■ **What this task involves**:
The reply to the records below should contain exactly the lines from the line with "ATOM 50 C CA" through the line with "ATOM 54 C CA", and nothing besides.

■ **Data for review**:
━━━━

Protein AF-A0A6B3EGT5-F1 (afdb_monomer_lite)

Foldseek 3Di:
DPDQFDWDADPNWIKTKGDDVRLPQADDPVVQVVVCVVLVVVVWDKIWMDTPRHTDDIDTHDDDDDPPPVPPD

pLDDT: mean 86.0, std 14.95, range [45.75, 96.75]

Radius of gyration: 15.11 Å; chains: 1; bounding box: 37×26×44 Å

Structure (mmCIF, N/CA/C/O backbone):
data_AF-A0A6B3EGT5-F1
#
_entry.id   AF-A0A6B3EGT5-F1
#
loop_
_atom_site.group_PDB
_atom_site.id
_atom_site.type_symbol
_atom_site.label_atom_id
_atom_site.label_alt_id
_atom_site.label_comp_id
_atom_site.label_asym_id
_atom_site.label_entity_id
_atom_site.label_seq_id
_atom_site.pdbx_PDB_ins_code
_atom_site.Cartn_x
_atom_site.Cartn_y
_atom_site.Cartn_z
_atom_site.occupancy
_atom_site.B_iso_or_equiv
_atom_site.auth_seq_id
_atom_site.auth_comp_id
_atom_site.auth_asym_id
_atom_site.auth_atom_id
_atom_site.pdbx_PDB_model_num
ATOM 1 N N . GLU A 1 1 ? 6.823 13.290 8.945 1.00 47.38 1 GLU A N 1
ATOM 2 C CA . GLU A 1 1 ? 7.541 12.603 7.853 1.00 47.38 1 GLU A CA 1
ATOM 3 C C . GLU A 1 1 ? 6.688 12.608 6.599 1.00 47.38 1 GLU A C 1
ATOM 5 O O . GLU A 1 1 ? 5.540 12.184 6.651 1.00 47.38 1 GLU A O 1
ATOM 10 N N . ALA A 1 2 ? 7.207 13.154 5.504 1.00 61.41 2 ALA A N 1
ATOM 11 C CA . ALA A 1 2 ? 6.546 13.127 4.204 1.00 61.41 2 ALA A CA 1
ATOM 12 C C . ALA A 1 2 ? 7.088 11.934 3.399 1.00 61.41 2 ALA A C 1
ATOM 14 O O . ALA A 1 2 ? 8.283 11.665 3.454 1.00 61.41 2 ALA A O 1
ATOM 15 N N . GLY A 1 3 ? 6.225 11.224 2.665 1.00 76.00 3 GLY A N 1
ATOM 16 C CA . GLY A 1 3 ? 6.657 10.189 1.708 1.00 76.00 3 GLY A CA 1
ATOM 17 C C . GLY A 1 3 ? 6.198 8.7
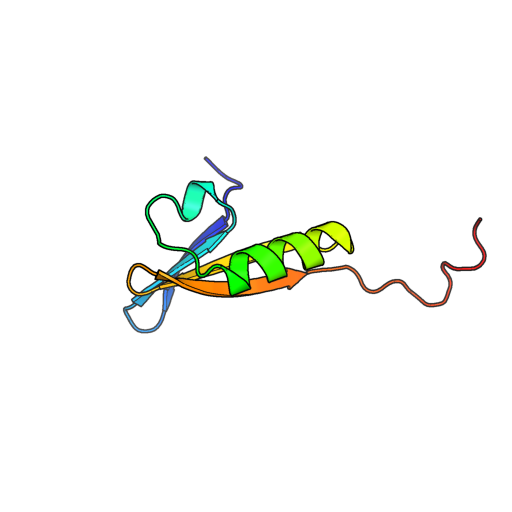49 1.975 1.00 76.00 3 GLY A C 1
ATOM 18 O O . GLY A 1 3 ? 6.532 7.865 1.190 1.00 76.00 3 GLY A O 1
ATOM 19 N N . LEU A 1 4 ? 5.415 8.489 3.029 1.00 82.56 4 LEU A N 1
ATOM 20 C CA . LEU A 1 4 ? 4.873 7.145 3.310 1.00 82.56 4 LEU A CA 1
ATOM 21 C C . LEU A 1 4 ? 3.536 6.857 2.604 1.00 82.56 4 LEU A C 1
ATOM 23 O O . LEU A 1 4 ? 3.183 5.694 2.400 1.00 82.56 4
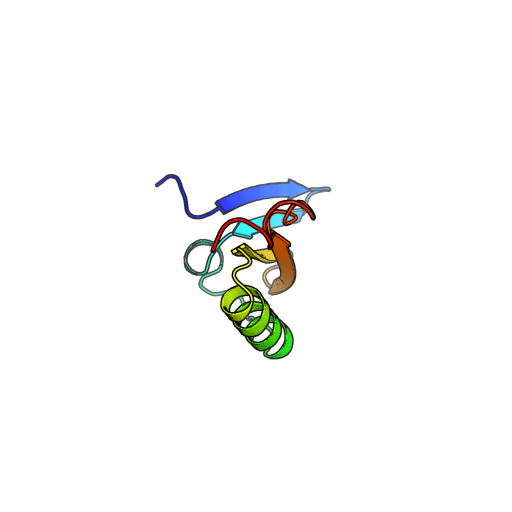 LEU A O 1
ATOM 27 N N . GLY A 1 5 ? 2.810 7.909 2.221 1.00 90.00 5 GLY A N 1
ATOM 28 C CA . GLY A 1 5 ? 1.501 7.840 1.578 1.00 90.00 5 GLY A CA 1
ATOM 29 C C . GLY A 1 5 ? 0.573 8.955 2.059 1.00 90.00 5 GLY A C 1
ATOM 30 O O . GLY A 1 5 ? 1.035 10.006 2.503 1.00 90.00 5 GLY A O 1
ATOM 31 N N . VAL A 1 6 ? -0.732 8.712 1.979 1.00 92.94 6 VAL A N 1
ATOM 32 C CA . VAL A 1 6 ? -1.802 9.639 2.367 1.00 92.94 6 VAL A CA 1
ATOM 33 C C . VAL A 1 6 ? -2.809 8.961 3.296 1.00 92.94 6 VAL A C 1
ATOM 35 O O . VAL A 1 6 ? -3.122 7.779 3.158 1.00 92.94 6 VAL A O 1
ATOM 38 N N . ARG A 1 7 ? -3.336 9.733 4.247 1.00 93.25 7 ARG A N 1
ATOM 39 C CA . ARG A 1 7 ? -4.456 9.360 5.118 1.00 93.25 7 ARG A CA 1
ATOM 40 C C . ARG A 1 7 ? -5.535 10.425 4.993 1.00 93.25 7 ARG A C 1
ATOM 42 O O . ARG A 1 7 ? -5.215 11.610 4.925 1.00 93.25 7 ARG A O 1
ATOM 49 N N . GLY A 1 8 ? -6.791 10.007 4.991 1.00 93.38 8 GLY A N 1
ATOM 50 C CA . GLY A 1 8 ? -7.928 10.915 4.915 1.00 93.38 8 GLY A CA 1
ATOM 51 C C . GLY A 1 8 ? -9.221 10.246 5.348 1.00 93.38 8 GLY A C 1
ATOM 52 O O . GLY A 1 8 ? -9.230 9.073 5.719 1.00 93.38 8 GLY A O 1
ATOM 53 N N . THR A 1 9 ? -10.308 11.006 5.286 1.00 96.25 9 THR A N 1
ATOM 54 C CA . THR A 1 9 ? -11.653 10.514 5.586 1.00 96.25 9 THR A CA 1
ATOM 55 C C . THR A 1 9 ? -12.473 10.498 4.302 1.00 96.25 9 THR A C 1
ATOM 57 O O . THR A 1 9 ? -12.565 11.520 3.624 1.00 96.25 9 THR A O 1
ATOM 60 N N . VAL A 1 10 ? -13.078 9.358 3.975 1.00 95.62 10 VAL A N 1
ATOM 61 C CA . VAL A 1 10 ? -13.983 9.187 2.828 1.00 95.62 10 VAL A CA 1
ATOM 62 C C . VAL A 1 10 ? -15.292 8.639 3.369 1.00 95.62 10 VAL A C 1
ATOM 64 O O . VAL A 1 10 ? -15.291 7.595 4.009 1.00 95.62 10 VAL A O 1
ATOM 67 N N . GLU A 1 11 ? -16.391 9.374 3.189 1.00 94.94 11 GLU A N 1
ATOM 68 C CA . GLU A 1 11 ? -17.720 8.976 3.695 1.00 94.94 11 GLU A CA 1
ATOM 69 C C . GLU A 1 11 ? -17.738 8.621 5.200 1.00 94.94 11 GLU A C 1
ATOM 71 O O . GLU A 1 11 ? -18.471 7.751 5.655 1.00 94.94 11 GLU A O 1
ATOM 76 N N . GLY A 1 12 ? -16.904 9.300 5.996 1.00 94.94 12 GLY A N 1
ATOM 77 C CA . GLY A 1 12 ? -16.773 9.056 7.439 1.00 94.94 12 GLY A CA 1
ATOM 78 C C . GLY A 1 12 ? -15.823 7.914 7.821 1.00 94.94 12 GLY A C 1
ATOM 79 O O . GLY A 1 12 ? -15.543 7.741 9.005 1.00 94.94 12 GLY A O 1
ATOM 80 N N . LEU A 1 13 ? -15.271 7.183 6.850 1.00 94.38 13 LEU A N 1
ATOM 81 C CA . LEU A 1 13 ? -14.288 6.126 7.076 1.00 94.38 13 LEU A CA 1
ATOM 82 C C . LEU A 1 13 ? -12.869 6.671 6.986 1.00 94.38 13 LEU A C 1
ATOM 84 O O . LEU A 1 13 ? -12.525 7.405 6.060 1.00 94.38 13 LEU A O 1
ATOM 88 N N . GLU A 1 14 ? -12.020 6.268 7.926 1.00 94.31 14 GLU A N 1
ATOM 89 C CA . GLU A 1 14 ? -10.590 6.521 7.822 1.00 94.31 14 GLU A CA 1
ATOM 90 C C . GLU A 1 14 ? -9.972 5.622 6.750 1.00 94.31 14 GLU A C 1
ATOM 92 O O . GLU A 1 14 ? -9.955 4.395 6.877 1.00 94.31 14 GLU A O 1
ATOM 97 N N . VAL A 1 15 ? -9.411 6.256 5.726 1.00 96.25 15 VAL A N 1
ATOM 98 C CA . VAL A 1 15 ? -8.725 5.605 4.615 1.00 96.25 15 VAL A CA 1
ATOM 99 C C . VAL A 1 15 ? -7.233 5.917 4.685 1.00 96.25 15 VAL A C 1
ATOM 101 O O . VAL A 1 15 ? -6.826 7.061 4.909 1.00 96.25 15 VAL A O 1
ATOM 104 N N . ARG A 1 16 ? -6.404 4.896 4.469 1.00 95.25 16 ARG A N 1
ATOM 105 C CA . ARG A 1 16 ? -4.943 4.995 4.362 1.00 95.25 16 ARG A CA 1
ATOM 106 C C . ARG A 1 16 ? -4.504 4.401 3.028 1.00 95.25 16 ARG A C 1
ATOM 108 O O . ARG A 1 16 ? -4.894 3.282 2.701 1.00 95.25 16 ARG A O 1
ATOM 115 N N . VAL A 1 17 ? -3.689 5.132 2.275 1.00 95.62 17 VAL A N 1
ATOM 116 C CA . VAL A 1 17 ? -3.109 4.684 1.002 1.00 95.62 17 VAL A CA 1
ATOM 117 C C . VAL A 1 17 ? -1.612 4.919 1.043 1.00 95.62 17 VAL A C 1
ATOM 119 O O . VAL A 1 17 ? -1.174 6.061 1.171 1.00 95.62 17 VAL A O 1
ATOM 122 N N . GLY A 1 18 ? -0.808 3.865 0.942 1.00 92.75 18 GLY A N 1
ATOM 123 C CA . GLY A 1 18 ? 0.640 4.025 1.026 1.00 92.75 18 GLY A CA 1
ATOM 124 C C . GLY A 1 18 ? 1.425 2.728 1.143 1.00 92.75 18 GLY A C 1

━━━━

■ **Output of the exercise**:
ATOM 50 C CA . GLY A 1 8 ? -7.928 10.915 4.915 1.00 93.38 8 GLY A CA 1
ATOM 51 C C . GLY A 1 8 ? -9.221 10.246 5.348 1.00 93.38 8 GLY A C 1
ATOM 52 O O . GLY A 1 8 ? -9.230 9.073 5.719 1.00 93.38 8 GLY A O 1
ATOM 53 N N . THR A 1 9 ? -10.308 11.006 5.286 1.00 96.25 9 THR A N 1
ATOM 54 C CA . THR A 1 9 ? -11.653 10.514 5.586 1.00 96.25 9 THR A CA 1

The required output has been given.